The complaint also fails to establish that the Court has specific
jurisdiction over him. While the injury giving rise to this action “occurred within or had some
connection to” Arkansas, there is no indication that Mr. Winkler “purposely directed [his]
activities” to the state. Steinbuch, 518 F.3d at 586. “‘For a State to exercise jurisdiction
consistent with due process, the defendant's suit-related conduct must create a substantial
connection with the forum State.’ This means that ‘the relationship must arise out of contacts
that the defendant himself creates with the forum State.’” Fastpath, Inc. v. Arbela Techs. Corp.,
760 F.3d 816, 821 (8th Cir. 2014) (emphasis in original) (citation omitted) (quoting Walden v.

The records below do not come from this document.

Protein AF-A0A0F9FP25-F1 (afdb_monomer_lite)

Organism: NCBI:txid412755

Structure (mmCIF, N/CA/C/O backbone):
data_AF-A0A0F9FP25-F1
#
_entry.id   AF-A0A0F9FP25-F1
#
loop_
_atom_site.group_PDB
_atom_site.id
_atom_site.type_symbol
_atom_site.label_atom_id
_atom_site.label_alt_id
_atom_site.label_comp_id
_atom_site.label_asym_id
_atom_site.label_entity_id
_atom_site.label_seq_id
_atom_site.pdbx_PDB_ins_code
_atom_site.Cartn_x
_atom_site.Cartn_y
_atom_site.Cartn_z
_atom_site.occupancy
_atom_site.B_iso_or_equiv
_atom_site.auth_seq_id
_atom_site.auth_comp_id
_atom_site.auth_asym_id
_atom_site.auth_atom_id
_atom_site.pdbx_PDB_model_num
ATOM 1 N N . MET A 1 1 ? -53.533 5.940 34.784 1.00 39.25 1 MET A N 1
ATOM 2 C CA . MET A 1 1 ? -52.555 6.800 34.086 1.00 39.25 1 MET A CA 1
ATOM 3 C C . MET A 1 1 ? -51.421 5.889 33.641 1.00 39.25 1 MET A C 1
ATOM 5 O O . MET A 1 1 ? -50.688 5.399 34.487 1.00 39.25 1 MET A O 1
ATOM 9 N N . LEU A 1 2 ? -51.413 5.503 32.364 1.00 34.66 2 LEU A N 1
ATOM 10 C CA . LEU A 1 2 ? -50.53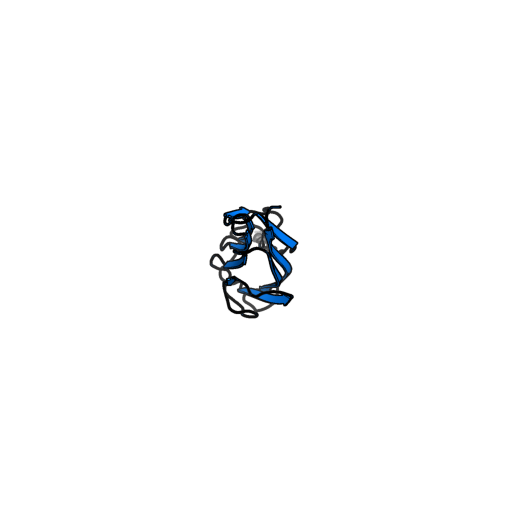0 4.475 31.809 1.00 34.66 2 LEU A CA 1
ATOM 11 C C . LEU A 1 2 ? -49.222 5.145 31.367 1.00 34.66 2 LEU A C 1
ATOM 13 O O . LEU A 1 2 ? -49.244 6.003 30.487 1.00 34.66 2 LEU A O 1
ATOM 17 N N . LEU A 1 3 ? -48.112 4.799 32.014 1.00 39.03 3 LEU A N 1
ATOM 18 C CA . LEU A 1 3 ? -46.781 5.302 31.683 1.00 39.03 3 LEU A CA 1
ATOM 19 C C . LEU A 1 3 ? -46.323 4.626 30.380 1.00 39.03 3 LEU A C 1
ATOM 21 O O . LEU A 1 3 ? -46.026 3.433 30.371 1.00 39.03 3 LEU A O 1
ATOM 25 N N . GLN A 1 4 ? -46.330 5.365 29.269 1.00 40.75 4 GLN A N 1
ATOM 26 C CA . GLN A 1 4 ? -45.769 4.900 28.001 1.00 40.75 4 GLN A CA 1
ATOM 27 C C . GLN A 1 4 ? -44.245 4.836 28.128 1.00 40.75 4 GLN A C 1
ATOM 29 O O . GLN A 1 4 ? -43.572 5.861 28.225 1.00 40.75 4 GLN A O 1
ATOM 34 N N . LEU A 1 5 ? -43.709 3.616 28.137 1.00 37.16 5 LEU A N 1
ATOM 35 C CA . LEU A 1 5 ? -42.285 3.351 27.992 1.00 37.16 5 LEU A CA 1
ATOM 36 C C . LEU A 1 5 ? -41.912 3.646 26.530 1.00 37.16 5 LEU A C 1
ATOM 38 O O . LEU A 1 5 ? -42.077 2.805 25.648 1.00 37.16 5 LEU A O 1
ATOM 42 N N . LEU A 1 6 ? -41.473 4.874 26.257 1.00 44.06 6 LEU A N 1
ATOM 43 C CA . LEU A 1 6 ? -40.870 5.224 24.978 1.00 44.06 6 LEU A CA 1
ATOM 44 C C . LEU A 1 6 ? -39.486 4.563 24.947 1.00 44.06 6 LEU A C 1
ATOM 46 O O . LEU A 1 6 ? -38.513 5.100 25.473 1.00 44.06 6 LEU A O 1
ATOM 50 N N . ALA A 1 7 ? -39.410 3.350 24.401 1.00 42.72 7 ALA A N 1
ATOM 51 C CA . ALA A 1 7 ? -38.137 2.737 24.064 1.00 42.72 7 ALA A CA 1
ATOM 52 C C . ALA A 1 7 ? -37.476 3.625 23.006 1.00 42.72 7 ALA A C 1
ATOM 54 O O . ALA A 1 7 ? -37.883 3.638 21.844 1.00 42.72 7 ALA A O 1
ATOM 55 N N . ALA A 1 8 ? -36.484 4.410 23.421 1.00 42.62 8 ALA A N 1
ATOM 56 C CA . ALA A 1 8 ? -35.568 5.038 22.494 1.00 42.62 8 ALA A CA 1
ATOM 57 C C . ALA A 1 8 ? -34.872 3.905 21.734 1.00 42.62 8 ALA A C 1
ATOM 59 O O . ALA A 1 8 ? -33.995 3.226 22.268 1.00 42.62 8 ALA A O 1
ATOM 60 N N . ALA A 1 9 ? -35.287 3.679 20.490 1.00 43.12 9 ALA A N 1
ATOM 61 C CA . ALA A 1 9 ? -34.448 3.029 19.504 1.00 43.12 9 ALA A CA 1
ATOM 62 C C . ALA A 1 9 ? -33.254 3.965 19.273 1.00 43.12 9 ALA A C 1
ATOM 64 O O . ALA A 1 9 ? -33.255 4.787 18.360 1.00 43.12 9 ALA A O 1
ATOM 65 N N . ILE A 1 10 ? -32.270 3.900 20.173 1.00 48.12 10 ILE A N 1
ATOM 66 C CA . ILE A 1 10 ? -30.950 4.476 19.955 1.00 48.12 10 ILE A CA 1
ATOM 67 C C . ILE A 1 10 ? -30.438 3.750 18.719 1.00 48.12 10 ILE A C 1
ATOM 69 O O . ILE A 1 10 ? -30.246 2.532 18.745 1.00 48.12 10 ILE A O 1
ATOM 73 N N . GLY A 1 11 ? -30.363 4.485 17.608 1.00 39.00 11 GLY A N 1
ATOM 74 C CA . GLY A 1 11 ? -29.936 3.954 16.327 1.00 39.00 11 GLY A CA 1
ATOM 75 C C . GLY A 1 11 ? -28.661 3.152 16.527 1.00 39.00 11 GLY A C 1
ATOM 76 O O . GLY A 1 11 ? -27.704 3.648 17.119 1.00 39.00 11 GLY A O 1
ATOM 77 N N . LYS A 1 12 ? -28.660 1.898 16.065 1.00 41.34 12 LYS A N 1
ATOM 78 C CA . LYS A 1 12 ? -27.414 1.175 15.830 1.00 41.34 12 LYS A CA 1
ATOM 79 C C . LYS A 1 12 ? -26.592 2.068 14.908 1.00 41.34 12 LYS A C 1
ATOM 81 O O . LYS A 1 12 ? -26.882 2.127 13.715 1.00 41.34 12 LYS A O 1
ATOM 86 N N . GLY A 1 13 ? -25.626 2.793 15.470 1.00 49.25 13 GLY A N 1
ATOM 87 C CA . GLY A 1 13 ? -24.547 3.364 14.683 1.00 49.25 13 GLY A CA 1
ATOM 88 C C . GLY A 1 13 ? -24.008 2.223 13.838 1.00 49.25 13 GLY A C 1
ATOM 89 O O . GLY A 1 13 ? -23.750 1.137 14.361 1.00 49.25 13 GLY A O 1
ATOM 90 N N . THR A 1 14 ? -23.986 2.408 12.524 1.00 55.66 14 THR A N 1
ATOM 91 C CA . THR A 1 14 ? -23.369 1.455 11.608 1.00 55.66 14 THR A CA 1
ATOM 92 C C . THR A 1 14 ? -21.960 1.197 12.113 1.00 55.66 14 THR A C 1
ATOM 94 O O . THR A 1 14 ? -21.146 2.117 12.134 1.00 55.66 14 THR A O 1
ATOM 97 N N . VAL A 1 15 ? -21.706 -0.023 12.588 1.00 62.75 15 VAL A N 1
ATOM 98 C CA . VAL A 1 15 ? -20.357 -0.452 12.950 1.00 62.75 15 VAL A CA 1
ATOM 99 C C . VAL A 1 15 ? -19.530 -0.333 11.672 1.00 62.75 15 VAL A C 1
ATOM 101 O O . VAL A 1 15 ? -19.949 -0.910 10.662 1.00 62.75 15 VAL A O 1
ATOM 104 N N . PRO A 1 16 ? -18.443 0.455 11.665 1.00 66.25 16 PRO A N 1
ATOM 105 C CA . PRO A 1 16 ? -17.627 0.594 10.473 1.00 66.25 16 PRO A CA 1
ATOM 106 C C . PRO A 1 16 ? -17.093 -0.778 10.067 1.00 66.25 16 PRO A C 1
ATOM 108 O O . PRO A 1 16 ? -16.616 -1.545 10.904 1.00 66.25 16 PRO A O 1
ATOM 111 N N . VAL A 1 17 ? -17.219 -1.102 8.784 1.00 70.56 17 VAL A N 1
ATOM 112 C CA . VAL A 1 17 ? -16.696 -2.352 8.236 1.00 70.56 17 VAL A CA 1
ATOM 113 C C . VAL A 1 17 ? -15.298 -2.061 7.719 1.00 70.56 17 VAL A C 1
ATOM 115 O O . VAL A 1 17 ? -15.131 -1.200 6.859 1.00 70.56 17 VAL A O 1
ATOM 118 N N . ILE A 1 18 ? -14.303 -2.764 8.252 1.00 74.12 18 ILE A N 1
ATOM 119 C CA . ILE A 1 18 ? -12.907 -2.639 7.830 1.00 74.12 18 ILE A CA 1
ATOM 120 C C . ILE A 1 18 ? -12.627 -3.787 6.864 1.00 74.12 18 ILE A C 1
ATOM 122 O O . ILE A 1 18 ? -12.767 -4.954 7.228 1.00 74.12 18 ILE A O 1
ATOM 126 N N . THR A 1 19 ? -12.282 -3.467 5.620 1.00 74.69 19 THR A N 1
ATOM 127 C CA . THR A 1 19 ? -12.031 -4.464 4.571 1.00 74.69 19 THR A CA 1
ATOM 128 C C . THR A 1 19 ? -10.777 -4.128 3.800 1.00 74.69 19 THR A C 1
ATOM 130 O O . THR A 1 19 ? -10.641 -3.021 3.307 1.00 74.69 19 THR A O 1
ATOM 133 N N . LEU A 1 20 ? -9.894 -5.101 3.607 1.00 75.38 20 LEU A N 1
ATOM 134 C CA . LEU A 1 20 ? -8.749 -4.959 2.716 1.00 75.38 20 LEU A CA 1
ATOM 135 C C . LEU A 1 20 ? -8.905 -5.946 1.563 1.00 75.38 20 LEU A C 1
ATOM 137 O O . LEU A 1 20 ? -9.060 -7.141 1.790 1.00 75.38 20 LEU A O 1
ATOM 141 N N . SER A 1 21 ? -8.895 -5.451 0.326 1.00 76.62 21 SER A N 1
ATOM 142 C CA . SER A 1 21 ? -9.085 -6.303 -0.857 1.00 76.62 21 SER A CA 1
ATOM 143 C C . SER A 1 21 ? -7.795 -6.948 -1.367 1.00 76.62 21 SER A C 1
ATOM 145 O O . SER A 1 21 ? -7.859 -7.811 -2.238 1.00 76.62 21 SER A O 1
ATOM 147 N N . GLY A 1 22 ? -6.635 -6.477 -0.899 1.00 81.38 22 GLY A N 1
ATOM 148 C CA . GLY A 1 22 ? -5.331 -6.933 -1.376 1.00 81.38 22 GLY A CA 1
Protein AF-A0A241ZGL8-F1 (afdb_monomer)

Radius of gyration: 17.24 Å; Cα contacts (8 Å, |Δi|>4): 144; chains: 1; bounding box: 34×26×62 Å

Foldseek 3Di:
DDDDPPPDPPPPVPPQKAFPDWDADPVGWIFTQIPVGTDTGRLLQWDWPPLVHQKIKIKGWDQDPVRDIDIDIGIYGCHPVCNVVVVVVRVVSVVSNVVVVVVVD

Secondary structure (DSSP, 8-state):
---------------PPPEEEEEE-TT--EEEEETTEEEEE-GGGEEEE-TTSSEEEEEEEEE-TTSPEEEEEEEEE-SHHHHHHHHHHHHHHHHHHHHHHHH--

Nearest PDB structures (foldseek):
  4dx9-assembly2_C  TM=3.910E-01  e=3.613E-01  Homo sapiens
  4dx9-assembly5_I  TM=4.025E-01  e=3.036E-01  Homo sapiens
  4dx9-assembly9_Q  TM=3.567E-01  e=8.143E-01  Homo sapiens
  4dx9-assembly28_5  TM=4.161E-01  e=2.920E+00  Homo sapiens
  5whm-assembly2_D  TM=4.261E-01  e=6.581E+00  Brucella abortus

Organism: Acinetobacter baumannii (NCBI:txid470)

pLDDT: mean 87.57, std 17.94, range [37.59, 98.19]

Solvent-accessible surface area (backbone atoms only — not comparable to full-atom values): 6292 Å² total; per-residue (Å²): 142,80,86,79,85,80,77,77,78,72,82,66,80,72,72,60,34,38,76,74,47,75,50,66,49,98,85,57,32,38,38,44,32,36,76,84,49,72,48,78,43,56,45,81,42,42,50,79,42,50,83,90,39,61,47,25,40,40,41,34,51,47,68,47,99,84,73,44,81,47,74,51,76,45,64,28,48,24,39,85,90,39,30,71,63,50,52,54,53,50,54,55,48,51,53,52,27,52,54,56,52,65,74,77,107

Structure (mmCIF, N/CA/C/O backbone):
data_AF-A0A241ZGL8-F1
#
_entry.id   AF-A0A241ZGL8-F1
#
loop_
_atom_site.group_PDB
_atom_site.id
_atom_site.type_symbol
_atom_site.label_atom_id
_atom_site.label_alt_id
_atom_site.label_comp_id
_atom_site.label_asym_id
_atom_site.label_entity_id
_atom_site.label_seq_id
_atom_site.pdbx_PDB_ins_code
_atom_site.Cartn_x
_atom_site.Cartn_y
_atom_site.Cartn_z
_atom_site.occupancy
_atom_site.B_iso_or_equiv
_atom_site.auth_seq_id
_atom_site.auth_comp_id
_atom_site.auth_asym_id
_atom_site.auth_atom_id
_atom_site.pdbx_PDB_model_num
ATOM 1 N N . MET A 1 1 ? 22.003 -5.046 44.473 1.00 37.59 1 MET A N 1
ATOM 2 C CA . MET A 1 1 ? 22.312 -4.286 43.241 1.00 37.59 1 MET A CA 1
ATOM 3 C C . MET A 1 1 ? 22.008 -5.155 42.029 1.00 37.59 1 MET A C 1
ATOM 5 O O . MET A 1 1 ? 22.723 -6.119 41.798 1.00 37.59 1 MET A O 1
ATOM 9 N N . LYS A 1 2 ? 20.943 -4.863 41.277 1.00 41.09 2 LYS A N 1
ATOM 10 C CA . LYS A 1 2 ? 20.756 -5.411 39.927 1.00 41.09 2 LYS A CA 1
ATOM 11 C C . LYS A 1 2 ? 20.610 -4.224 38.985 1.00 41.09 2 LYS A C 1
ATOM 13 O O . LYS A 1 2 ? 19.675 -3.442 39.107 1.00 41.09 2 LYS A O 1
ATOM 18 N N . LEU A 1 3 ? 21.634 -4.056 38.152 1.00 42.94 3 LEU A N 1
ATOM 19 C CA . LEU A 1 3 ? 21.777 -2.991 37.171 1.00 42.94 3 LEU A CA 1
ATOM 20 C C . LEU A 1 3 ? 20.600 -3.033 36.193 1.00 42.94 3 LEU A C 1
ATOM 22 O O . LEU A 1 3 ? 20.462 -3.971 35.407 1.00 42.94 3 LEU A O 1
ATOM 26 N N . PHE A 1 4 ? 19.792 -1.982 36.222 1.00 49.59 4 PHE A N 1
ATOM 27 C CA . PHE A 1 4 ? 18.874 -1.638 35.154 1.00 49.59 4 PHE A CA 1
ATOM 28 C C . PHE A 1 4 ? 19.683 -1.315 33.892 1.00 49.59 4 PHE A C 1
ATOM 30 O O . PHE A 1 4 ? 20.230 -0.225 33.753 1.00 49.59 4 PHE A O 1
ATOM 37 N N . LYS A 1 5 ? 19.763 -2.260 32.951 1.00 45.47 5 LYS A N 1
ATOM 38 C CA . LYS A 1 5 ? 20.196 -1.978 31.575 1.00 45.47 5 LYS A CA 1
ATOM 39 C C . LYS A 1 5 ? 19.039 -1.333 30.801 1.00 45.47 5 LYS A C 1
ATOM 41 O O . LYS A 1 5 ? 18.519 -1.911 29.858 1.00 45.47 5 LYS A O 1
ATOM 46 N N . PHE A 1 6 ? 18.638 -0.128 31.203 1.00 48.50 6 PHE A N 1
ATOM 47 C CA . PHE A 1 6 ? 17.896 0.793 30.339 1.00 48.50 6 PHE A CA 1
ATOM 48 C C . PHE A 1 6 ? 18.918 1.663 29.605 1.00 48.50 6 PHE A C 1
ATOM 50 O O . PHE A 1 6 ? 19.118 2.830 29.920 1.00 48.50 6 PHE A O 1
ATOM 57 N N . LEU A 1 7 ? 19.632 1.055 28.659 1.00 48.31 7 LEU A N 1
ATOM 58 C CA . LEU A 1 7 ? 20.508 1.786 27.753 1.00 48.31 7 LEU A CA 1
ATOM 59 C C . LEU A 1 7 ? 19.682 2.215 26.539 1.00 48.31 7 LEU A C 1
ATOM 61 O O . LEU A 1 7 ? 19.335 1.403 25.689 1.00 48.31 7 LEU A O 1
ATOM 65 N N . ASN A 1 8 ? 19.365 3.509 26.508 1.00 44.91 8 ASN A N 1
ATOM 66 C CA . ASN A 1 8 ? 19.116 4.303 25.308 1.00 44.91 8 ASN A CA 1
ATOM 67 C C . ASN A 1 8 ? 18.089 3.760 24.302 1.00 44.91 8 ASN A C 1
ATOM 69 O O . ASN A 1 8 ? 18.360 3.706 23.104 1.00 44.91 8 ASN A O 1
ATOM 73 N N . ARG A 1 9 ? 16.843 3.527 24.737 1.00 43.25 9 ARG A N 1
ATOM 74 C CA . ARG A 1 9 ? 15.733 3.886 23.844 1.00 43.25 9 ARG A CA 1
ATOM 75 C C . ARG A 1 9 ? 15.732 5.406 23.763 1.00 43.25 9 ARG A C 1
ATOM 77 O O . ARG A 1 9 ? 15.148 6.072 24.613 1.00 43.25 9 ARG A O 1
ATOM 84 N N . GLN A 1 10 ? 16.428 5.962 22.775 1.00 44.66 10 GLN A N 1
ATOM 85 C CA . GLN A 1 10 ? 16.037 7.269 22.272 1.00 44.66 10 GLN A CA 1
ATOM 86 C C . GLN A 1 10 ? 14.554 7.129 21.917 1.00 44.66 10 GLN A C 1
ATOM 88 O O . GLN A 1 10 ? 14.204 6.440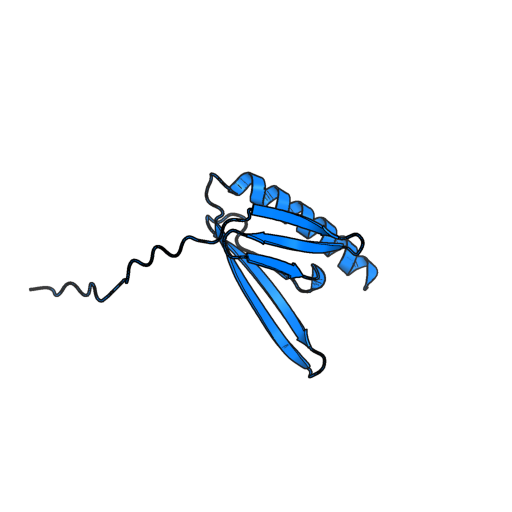 20.962 1.00 44.66 10 GLN A O 1
ATOM 93 N N . ASN A 1 11 ? 13.685 7.694 22.756 1.00 40.47 11 ASN A N 1
ATOM 94 C CA . ASN A 1 11 ? 12.277 7.928 22.462 1.00 40.47 11 ASN A CA 1
ATOM 95 C C . ASN A 1 11 ? 12.210 8.961 21.332 1.00 40.47 11 ASN A C 1
ATOM 97 O O . ASN A 1 11 ? 11.770 10.090 21.520 1.00 40.47 11 ASN A O 1
ATOM 101 N N . ILE A 1 12 ? 12.680 8.592 20.146 1.00 40.34 12 ILE A N 1
ATOM 102 C CA . ILE A 1 12 ? 12.091 9.131 18.939 1.00 40.34 12 ILE A CA 1
ATOM 103 C C . ILE A 1 12 ? 10.788 8.352 18.872 1.00 40.34 12 ILE A C 1
ATOM 105 O O . ILE A 1 12 ? 10.796 7.152 18.602 1.00 40.34 12 ILE A O 1
ATOM 109 N N . ALA A 1 13 ? 9.677 8.989 19.231 1.00 47.50 13 ALA A N 1
ATOM 110 C CA . ALA A 1 13 ? 8.378 8.497 18.815 1.00 47.50 13 ALA A CA 1
ATOM 111 C C . ALA A 1 13 ? 8.414 8.518 17.282 1.00 47.50 13 ALA A C 1
ATOM 113 O O . ALA A 1 13 ? 8.122 9.541 16.666 1.00 47.50 13 ALA A O 1
ATOM 114 N N . ILE A 1 14 ? 8.906 7.435 16.671 1.00 53.31 14 ILE A N 1
ATOM 115 C CA . ILE A 1 14 ? 8.822 7.233 15.234 1.00 53.31 14 ILE A CA 1
ATOM 116 C C . ILE A 1 14 ? 7.331 7.059 15.016 1.00 53.31 14 ILE A C 1
ATOM 118 O O . ILE A 1 14 ? 6.768 6.002 15.295 1.00 53.31 14 ILE A O 1
ATOM 122 N N . THR A 1 15 ? 6.672 8.154 14.657 1.00 72.12 15 THR A N 1
ATOM 123 C CA . THR A 1 15 ? 5.278 8.134 14.255 1.00 72.12 15 THR A CA 1
ATOM 124 C C . THR A 1 15 ? 5.201 7.162 13.092 1.00 72.12 15 THR A C 1
ATOM 126 O O . THR A 1 15 ? 5.815 7.386 12.049 1.00 72.12 15 THR A O 1
ATOM 129 N N . VAL A 1 16 ? 4.539 6.023 13.313 1.00 89.25 16 VAL A N 1
ATOM 130 C CA . VAL A 1 16 ? 4.351 5.031 12.258 1.00 89.25 16 VAL A CA 1
ATOM 131 C C . VAL A 1 16 ? 3.590 5.740 11.134 1.00 89.25 16 VAL A C 1
ATOM 133 O O . VAL A 1 16 ? 2.557 6.359 11.409 1.00 89.25 16 VAL A O 1
ATOM 136 N N . PRO A 1 17 ? 4.121 5.746 9.902 1.00 94.81 17 PRO A N 1
ATOM 137 C CA . PRO A 1 17 ? 3.491 6.426 8.784 1.00 94.81 17 PRO A CA 1
ATOM 138 C C . PRO A 1 17 ? 2.013 6.055 8.631 1.00 94.81 17 PRO A C 1
ATOM 140 O O . PRO A 1 17 ? 1.648 4.887 8.686 1.00 94.81 17 PRO A O 1
ATOM 143 N N . VAL A 1 18 ? 1.153 7.047 8.418 1.00 96.25 18 VAL A N 1
ATOM 144 C CA . VAL A 1 18 ? -0.288 6.833 8.214 1.00 96.25 18 VAL A CA 1
ATOM 145 C C . VAL A 1 18 ? -0.599 6.955 6.730 1.00 96.25 18 VAL A C 1
ATOM 147 O O . VAL A 1 18 ? -0.083 7.862 6.071 1.00 96.25 18 VAL A O 1
ATOM 150 N N . ILE A 1 19 ? -1.460 6.084 6.196 1.00 97.06 19 ILE A N 1
ATOM 151 C CA . ILE A 1 19 ? -1.966 6.234 4.828 1.00 97.06 19 ILE A CA 1
ATOM 152 C C . ILE A 1 19 ? -2.957 7.401 4.792 1.00 97.06 19 ILE A C 1
ATOM 154 O O . ILE A 1 19 ? -4.057 7.335 5.350 1.00 97.06 19 ILE A O 1
ATOM 158 N N . ASN A 1 20 ? -2.596 8.471 4.089 1.00 97.00 20 ASN A N 1
ATOM 159 C CA . ASN A 1 20 ? -3.478 9.609 3.848 1.00 97.00 20 ASN A CA 1
ATOM 160 C C . ASN A 1 20 ? -4.486 9.277 2.747 1.00 97.00 20 ASN A C 1
ATOM 162 O O . ASN A 1 20 ? -5.684 9.500 2.924 1.00 97.00 20 ASN A O 1
ATOM 166 N N . SER A 1 21 ? -4.030 8.674 1.651 1.00 96.50 21 SER A N 1
ATOM 167 C CA . SER A 1 21 ? -4.882 8.205 0.557 1.00 96.50 21 SER A CA 1
ATOM 168 C C . SER A 1 21 ? -4.163 7.172 -0.310 1.00 96.50 21 SER A C 1
ATOM 170 O O . SER A 1 21 ? -2.934 7.108 -0.344 1.00 96.50 21 SER A O 1
ATOM 172 N N . ALA A 1 22 ? -4.948 6.374 -1.030 1.00 97.50 22 ALA A N 1
ATOM 173 C CA . ALA A 1 22 ? -4.471 5.506 -2.094 1.00 97.50 22 ALA A CA 1
ATOM 174 C C . ALA A 1 22 ? -5.398 5.664 -3.302 1.00 97.50 22 ALA A C 1
ATOM 176 O O . ALA A 1 22 ? -6.615 5.498 -3.189 1.00 97.50 22 ALA A O 1
ATOM 177 N N . CYS A 1 23 ? -4.835 6.007 -4.454 1.00 97.25 23 CYS A N 1
ATOM 178 C CA . CYS A 1 23 ? -5.568 6.079 -5.712 1.00 97.25 23 CYS A CA 1
ATOM 179 C C . CYS A 1 23 ? -4.759 5.441 -6.841 1.00 97.25 23 CYS A C 1
ATOM 181 O O . CYS A 1 23 ? -3.606 5.057 -6.652 1.00 97.25 23 CYS A O 1
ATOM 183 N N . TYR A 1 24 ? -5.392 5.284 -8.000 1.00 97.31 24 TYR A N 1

Walden v. Fiore, 134 S. Ct. 1115, 1122 (2014)). Mr. Patterson does not allege that Mr. Winkler
did anything to establish contacts with the state of Arkansas. The only connection between Mr.
Winkler and the state appearing in Mr. Winkler’s complaint is his ownership of a truck driven by
Mr. Stein, a third party. That connection is not enough to establish personal jurisdiction. See
Grandstaff v. Hiner Equip., L.L.C., 56 F. Supp. 3d 1003, 1012 (S.D. Iowa 2014) (“Merely
retaining title to a trailer that was drawn through Iowa solely at the direction of a third party,
without more, is insufficient to establish personal jurisdiction under notions of fair play and
The Court finds that Mr. Patterson failed to state a claim against Mr. Winkler and failed
to allege sufficient facts establishing that this Court has personal jurisdiction over Mr. Winkler.
Therefore, the Court grants Mr. Winkler’s motion to dismiss Mr. Patterson’s claims against him.
Antonio Patterson v. John H. Stein, et al., Case No. 3:15-CV-00207-JLH (Dkt. No. 3).
So ordered this the 16th day of March, 2016.